Items from a data source
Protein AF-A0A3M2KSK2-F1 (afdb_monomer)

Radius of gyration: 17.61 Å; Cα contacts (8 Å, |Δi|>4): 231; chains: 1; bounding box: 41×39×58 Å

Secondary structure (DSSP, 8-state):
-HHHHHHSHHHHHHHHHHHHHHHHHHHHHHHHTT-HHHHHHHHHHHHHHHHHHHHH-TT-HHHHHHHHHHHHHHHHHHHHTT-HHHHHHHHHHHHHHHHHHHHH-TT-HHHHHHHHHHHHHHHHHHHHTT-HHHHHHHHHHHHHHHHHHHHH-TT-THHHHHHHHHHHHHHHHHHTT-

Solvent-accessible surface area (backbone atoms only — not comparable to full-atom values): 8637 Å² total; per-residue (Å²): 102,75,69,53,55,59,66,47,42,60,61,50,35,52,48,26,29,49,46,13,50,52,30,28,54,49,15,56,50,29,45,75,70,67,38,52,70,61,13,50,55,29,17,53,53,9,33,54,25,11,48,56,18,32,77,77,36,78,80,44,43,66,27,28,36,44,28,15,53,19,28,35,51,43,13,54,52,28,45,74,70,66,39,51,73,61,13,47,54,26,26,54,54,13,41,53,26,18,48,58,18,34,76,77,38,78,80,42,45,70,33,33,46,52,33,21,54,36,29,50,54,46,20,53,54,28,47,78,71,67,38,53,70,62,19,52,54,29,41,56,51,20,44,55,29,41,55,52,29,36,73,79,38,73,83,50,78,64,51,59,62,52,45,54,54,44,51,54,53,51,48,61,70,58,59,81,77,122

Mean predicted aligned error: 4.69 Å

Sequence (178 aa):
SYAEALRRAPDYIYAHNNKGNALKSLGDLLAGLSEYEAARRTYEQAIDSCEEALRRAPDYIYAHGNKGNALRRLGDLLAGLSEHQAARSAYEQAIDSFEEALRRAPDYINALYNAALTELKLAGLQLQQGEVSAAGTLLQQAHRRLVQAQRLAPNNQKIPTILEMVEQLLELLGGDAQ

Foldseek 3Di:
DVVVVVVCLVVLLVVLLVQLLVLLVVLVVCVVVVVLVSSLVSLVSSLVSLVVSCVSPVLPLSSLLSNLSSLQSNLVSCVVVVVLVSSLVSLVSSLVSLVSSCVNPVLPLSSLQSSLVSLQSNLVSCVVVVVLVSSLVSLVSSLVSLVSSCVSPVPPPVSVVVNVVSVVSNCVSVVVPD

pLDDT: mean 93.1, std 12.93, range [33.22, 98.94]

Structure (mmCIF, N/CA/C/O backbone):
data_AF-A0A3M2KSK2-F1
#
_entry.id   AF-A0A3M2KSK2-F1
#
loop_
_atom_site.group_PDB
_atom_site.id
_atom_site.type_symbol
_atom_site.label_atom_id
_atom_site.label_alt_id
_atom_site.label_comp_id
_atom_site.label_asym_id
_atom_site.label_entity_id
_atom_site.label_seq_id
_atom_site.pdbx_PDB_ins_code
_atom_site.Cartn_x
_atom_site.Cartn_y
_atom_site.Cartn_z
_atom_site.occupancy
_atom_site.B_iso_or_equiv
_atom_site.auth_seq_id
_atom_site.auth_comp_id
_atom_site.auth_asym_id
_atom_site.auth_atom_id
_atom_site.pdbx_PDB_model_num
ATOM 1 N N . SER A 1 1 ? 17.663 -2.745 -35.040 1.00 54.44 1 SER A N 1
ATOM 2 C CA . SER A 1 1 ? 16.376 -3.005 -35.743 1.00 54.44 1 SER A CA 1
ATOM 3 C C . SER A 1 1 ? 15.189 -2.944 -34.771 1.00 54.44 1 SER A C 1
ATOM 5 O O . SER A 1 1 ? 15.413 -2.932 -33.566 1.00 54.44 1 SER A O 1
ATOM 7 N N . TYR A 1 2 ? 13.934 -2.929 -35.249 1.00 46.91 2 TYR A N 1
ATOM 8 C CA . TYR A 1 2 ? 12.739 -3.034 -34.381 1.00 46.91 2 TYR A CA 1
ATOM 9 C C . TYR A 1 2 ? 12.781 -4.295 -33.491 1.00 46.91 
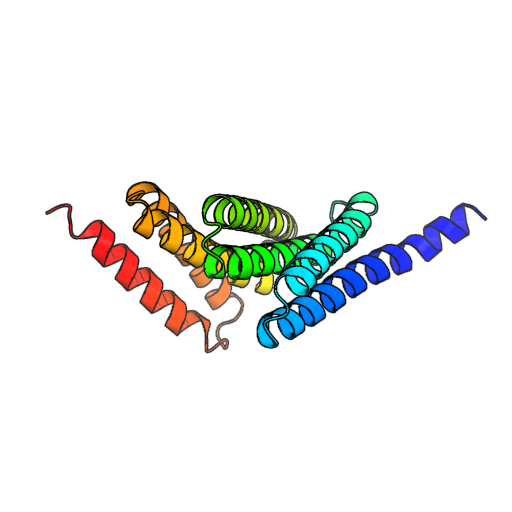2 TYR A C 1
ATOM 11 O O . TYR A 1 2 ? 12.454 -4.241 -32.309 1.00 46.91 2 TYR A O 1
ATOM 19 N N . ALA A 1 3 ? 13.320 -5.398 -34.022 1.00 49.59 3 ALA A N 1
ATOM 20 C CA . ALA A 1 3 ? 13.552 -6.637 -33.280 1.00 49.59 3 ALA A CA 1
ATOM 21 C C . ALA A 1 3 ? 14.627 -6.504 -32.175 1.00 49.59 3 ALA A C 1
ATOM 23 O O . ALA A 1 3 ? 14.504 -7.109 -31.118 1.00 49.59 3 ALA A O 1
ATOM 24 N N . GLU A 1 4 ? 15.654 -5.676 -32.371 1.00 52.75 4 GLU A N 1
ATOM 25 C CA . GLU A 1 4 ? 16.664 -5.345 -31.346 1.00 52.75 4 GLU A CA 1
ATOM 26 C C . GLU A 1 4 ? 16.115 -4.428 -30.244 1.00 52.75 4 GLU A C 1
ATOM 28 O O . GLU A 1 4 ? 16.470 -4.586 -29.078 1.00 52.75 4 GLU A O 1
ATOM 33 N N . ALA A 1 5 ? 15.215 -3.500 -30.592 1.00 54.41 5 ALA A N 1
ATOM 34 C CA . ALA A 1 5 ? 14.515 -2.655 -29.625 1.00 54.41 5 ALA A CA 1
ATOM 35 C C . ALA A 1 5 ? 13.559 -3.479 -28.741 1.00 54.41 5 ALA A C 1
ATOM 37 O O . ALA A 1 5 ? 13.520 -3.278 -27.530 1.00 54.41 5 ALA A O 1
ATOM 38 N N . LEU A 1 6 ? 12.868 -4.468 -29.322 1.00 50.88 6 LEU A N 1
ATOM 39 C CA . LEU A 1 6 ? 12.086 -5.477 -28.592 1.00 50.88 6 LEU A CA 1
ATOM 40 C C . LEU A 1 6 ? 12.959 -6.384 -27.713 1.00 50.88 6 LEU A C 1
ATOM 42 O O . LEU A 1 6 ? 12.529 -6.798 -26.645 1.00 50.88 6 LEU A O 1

* * *

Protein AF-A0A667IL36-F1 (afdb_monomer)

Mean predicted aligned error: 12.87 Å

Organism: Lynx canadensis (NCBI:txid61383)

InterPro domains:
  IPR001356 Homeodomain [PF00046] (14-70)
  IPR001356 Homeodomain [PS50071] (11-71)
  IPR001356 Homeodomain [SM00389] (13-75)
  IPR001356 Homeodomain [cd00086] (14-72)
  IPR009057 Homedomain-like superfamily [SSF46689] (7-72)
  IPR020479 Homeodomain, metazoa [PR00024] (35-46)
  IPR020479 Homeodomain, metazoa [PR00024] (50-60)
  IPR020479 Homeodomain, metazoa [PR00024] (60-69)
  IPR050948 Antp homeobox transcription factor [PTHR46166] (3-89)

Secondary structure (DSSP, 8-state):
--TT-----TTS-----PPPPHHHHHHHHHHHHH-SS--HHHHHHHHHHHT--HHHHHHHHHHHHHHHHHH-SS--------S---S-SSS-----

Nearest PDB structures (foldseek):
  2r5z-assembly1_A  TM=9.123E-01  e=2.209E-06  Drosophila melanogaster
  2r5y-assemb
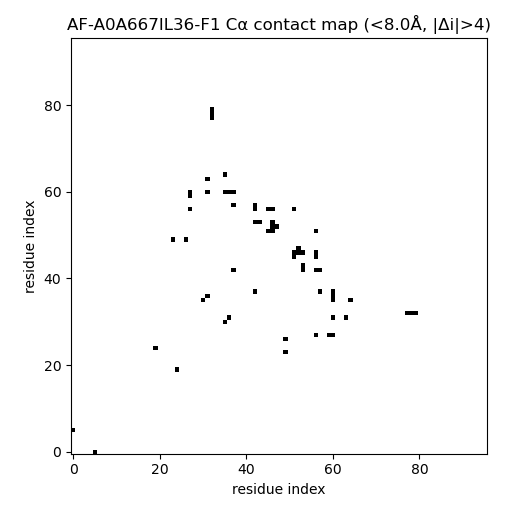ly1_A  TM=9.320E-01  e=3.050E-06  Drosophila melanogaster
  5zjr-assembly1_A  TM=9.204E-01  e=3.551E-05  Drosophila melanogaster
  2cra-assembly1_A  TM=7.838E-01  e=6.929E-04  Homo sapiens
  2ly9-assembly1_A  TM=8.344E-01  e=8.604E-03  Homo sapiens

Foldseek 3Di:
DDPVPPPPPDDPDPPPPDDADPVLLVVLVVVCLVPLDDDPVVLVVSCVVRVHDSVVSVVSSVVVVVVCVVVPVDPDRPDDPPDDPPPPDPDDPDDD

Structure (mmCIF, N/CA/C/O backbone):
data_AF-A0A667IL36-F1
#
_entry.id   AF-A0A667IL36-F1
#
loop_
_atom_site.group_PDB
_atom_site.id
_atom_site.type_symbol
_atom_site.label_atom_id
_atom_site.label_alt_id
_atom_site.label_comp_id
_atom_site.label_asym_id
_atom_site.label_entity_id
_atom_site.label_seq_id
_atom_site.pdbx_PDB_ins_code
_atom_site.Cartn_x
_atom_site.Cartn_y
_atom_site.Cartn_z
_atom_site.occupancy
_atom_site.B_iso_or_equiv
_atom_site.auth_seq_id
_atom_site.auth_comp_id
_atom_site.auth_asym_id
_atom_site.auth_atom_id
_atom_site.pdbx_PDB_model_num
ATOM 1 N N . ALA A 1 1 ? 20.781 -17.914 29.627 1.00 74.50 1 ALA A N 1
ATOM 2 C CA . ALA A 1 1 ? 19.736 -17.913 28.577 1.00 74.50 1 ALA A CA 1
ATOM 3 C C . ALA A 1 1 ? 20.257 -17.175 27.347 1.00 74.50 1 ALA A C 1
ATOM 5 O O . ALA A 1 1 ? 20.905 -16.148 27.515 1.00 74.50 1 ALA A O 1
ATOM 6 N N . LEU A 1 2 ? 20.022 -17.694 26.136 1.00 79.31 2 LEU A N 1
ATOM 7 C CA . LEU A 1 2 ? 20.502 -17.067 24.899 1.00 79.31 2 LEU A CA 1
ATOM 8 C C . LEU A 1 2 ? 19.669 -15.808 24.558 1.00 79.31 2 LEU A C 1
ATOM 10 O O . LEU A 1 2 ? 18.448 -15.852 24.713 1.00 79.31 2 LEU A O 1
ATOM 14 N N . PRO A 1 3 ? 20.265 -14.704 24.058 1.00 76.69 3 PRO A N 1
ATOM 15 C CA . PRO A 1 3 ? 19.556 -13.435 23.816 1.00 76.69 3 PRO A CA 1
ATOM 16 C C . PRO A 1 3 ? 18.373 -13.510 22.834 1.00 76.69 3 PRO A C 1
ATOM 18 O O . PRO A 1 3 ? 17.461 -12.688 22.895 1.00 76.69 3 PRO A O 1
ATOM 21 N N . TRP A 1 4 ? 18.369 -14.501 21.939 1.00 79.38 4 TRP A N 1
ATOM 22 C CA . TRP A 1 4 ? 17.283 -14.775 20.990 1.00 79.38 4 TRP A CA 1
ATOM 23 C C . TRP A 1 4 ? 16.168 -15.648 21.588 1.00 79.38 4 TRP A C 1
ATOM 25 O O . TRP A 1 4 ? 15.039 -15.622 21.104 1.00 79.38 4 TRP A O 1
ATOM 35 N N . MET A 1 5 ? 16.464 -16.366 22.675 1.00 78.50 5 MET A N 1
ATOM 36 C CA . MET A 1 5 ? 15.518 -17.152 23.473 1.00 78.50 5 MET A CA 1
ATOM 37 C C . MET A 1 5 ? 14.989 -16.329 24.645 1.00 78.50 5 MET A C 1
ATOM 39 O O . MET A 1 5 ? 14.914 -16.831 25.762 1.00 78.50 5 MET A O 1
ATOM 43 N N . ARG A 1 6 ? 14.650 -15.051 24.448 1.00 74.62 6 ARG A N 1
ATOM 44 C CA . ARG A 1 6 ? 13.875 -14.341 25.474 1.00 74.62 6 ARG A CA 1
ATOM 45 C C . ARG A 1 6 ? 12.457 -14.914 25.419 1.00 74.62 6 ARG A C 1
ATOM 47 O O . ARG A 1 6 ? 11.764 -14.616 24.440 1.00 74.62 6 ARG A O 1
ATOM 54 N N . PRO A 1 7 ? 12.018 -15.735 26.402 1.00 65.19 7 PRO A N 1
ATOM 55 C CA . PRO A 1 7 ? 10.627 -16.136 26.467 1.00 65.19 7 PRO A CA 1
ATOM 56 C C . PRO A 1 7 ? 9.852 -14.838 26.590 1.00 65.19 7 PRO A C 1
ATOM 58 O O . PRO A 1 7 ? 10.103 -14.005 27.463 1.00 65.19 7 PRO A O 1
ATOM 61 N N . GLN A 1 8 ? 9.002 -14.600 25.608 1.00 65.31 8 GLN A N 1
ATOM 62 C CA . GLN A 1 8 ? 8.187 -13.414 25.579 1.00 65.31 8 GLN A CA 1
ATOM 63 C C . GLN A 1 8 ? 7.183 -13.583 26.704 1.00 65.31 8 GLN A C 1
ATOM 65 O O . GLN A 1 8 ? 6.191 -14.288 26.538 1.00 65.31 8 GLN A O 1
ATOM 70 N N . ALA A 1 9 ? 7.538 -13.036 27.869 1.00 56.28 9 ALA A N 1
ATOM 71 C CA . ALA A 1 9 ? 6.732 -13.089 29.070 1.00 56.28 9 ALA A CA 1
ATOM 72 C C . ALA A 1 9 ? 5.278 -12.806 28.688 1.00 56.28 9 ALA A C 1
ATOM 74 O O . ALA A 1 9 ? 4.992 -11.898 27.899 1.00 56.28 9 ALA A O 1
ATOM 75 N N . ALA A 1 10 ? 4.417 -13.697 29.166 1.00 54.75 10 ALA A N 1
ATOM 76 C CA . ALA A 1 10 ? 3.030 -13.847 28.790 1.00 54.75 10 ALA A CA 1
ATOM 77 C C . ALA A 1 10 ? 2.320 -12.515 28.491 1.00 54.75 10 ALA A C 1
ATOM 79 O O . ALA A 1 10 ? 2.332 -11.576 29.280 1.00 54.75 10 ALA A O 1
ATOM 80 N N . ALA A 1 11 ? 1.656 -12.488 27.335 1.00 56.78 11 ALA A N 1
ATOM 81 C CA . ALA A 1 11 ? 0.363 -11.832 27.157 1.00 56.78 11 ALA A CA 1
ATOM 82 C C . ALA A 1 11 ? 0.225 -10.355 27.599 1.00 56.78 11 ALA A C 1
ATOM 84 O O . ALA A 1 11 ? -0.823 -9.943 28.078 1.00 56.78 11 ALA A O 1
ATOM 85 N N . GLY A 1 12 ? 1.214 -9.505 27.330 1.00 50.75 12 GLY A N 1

---

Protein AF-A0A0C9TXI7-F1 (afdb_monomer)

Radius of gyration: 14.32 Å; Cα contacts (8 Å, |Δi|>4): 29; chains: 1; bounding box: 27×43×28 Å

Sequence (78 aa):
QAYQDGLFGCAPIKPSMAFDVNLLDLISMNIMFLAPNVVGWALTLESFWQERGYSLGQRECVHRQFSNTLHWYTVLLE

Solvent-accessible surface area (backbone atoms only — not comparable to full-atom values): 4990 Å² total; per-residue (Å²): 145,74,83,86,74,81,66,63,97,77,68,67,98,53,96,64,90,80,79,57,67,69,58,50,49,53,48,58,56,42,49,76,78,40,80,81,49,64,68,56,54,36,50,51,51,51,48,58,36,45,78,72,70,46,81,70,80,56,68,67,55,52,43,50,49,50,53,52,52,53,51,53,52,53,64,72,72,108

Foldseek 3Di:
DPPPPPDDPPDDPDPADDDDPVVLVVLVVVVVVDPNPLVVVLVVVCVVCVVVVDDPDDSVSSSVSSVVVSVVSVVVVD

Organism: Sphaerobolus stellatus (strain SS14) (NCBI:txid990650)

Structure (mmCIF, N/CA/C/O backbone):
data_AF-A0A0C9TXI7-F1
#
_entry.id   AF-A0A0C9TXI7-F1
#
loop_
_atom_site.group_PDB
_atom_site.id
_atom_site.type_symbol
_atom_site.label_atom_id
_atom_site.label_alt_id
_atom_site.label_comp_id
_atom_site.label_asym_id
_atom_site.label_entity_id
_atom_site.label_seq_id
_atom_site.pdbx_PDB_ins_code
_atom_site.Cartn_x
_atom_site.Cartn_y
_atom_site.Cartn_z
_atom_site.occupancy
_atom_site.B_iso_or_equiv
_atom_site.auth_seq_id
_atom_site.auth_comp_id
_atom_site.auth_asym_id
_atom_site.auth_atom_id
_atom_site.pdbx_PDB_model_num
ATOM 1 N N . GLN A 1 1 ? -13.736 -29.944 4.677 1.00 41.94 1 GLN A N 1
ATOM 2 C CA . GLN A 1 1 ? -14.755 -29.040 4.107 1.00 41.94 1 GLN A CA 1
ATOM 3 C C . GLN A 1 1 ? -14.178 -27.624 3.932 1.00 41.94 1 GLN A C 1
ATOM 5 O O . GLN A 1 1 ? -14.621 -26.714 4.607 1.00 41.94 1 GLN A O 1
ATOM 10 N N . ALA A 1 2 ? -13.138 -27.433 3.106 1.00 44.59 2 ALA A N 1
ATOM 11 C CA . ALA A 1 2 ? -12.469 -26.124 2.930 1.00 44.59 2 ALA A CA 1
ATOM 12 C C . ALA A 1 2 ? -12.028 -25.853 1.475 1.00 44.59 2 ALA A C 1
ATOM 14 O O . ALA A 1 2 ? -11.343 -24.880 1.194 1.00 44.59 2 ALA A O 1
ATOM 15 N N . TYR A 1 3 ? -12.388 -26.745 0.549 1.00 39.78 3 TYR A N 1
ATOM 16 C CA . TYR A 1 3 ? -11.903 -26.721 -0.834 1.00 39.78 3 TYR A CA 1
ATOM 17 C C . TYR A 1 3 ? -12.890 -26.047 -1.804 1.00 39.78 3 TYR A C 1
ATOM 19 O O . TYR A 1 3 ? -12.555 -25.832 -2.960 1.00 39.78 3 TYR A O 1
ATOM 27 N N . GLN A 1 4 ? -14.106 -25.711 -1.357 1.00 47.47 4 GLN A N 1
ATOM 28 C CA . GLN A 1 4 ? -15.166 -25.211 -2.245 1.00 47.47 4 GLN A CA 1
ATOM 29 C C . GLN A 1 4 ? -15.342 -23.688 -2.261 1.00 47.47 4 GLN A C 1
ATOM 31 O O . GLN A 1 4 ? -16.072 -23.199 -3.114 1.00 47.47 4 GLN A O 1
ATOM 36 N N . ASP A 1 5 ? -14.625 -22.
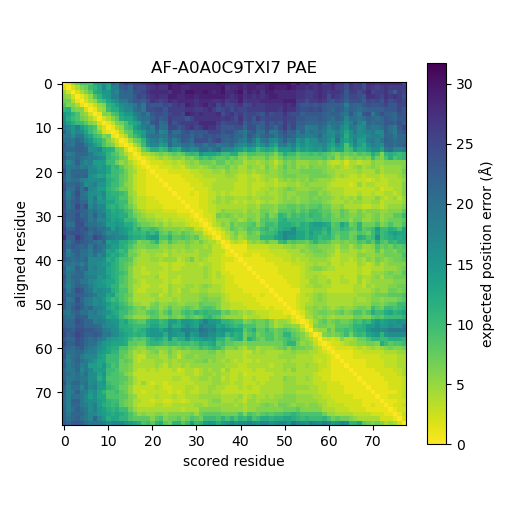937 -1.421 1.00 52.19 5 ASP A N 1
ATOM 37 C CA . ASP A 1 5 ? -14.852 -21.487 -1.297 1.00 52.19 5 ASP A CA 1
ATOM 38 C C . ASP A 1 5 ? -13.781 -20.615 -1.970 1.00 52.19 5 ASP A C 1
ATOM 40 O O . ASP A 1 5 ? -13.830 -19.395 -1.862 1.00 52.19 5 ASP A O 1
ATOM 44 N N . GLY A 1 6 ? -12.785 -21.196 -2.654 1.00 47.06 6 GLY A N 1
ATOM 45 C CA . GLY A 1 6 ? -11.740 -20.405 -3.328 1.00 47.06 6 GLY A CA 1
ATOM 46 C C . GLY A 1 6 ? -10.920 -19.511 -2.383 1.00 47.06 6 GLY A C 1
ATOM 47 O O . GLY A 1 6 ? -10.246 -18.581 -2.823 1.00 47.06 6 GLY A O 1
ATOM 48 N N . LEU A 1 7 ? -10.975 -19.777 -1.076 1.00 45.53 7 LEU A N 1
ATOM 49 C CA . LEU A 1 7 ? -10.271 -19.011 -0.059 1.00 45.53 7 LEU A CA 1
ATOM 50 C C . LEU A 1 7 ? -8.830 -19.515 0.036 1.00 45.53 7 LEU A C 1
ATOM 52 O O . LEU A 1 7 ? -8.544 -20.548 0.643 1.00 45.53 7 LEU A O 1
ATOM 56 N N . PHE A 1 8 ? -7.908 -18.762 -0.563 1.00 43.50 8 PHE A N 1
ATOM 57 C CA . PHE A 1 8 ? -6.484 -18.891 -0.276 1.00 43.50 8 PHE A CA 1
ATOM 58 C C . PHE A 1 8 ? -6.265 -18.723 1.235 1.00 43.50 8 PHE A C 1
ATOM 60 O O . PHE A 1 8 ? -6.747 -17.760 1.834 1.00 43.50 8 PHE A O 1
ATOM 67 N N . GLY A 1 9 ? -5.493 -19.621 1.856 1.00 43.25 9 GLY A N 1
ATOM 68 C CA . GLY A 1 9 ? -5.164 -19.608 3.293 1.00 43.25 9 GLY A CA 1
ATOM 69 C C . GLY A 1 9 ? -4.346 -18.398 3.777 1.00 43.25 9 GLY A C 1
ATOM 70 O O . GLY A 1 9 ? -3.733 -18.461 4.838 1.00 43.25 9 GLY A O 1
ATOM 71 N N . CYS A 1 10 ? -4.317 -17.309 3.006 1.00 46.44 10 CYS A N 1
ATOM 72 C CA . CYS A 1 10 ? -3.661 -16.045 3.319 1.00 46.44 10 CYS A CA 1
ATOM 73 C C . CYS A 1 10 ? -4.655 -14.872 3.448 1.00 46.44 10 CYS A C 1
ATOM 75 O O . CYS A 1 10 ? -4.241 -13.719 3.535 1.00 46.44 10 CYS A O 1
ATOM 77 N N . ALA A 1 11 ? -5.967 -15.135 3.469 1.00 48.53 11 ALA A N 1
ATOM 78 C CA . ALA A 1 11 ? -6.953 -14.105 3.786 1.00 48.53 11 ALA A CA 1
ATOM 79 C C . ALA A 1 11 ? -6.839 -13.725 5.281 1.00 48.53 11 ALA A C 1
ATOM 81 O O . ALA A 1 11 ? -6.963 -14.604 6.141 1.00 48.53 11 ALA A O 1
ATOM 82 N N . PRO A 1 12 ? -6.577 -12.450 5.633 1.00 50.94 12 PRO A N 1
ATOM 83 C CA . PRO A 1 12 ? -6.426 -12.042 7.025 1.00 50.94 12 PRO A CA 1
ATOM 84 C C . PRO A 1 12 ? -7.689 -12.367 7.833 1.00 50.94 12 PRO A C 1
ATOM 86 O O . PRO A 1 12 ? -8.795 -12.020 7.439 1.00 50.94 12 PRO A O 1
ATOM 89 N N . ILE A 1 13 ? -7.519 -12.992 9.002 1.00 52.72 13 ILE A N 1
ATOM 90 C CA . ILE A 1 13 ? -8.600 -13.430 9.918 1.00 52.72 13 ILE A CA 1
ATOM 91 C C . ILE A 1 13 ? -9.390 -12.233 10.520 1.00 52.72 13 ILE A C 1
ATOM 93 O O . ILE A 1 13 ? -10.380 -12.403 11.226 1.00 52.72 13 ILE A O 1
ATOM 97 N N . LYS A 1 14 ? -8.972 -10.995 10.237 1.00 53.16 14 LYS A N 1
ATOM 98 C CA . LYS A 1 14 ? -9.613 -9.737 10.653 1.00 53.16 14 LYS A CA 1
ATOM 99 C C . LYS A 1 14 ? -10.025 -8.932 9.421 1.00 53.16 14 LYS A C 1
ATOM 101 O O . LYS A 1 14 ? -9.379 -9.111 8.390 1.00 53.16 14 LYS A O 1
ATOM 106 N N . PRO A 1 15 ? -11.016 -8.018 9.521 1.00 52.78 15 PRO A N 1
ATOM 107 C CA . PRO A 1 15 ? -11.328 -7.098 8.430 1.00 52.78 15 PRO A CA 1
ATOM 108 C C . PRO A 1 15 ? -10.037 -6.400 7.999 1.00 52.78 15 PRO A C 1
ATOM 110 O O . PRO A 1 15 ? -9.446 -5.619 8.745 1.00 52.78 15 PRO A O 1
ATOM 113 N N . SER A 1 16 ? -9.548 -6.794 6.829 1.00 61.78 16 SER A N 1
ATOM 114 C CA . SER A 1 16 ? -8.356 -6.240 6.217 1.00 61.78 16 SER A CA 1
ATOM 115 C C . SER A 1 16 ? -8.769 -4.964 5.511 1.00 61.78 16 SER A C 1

Problem to work on – Check the lines above and copy each one that includes "contacts".

Result –
Radius of gyration: 17.61 Å; Cα contacts (8 Å, |Δi|>4): 231; chains: 1; bounding box: 41×39×58 Å
Radius of gyration: 14.32 Å; Cα contacts (8 Å, |Δi|>4): 29; chains: 1; bounding box: 27×43×28 Å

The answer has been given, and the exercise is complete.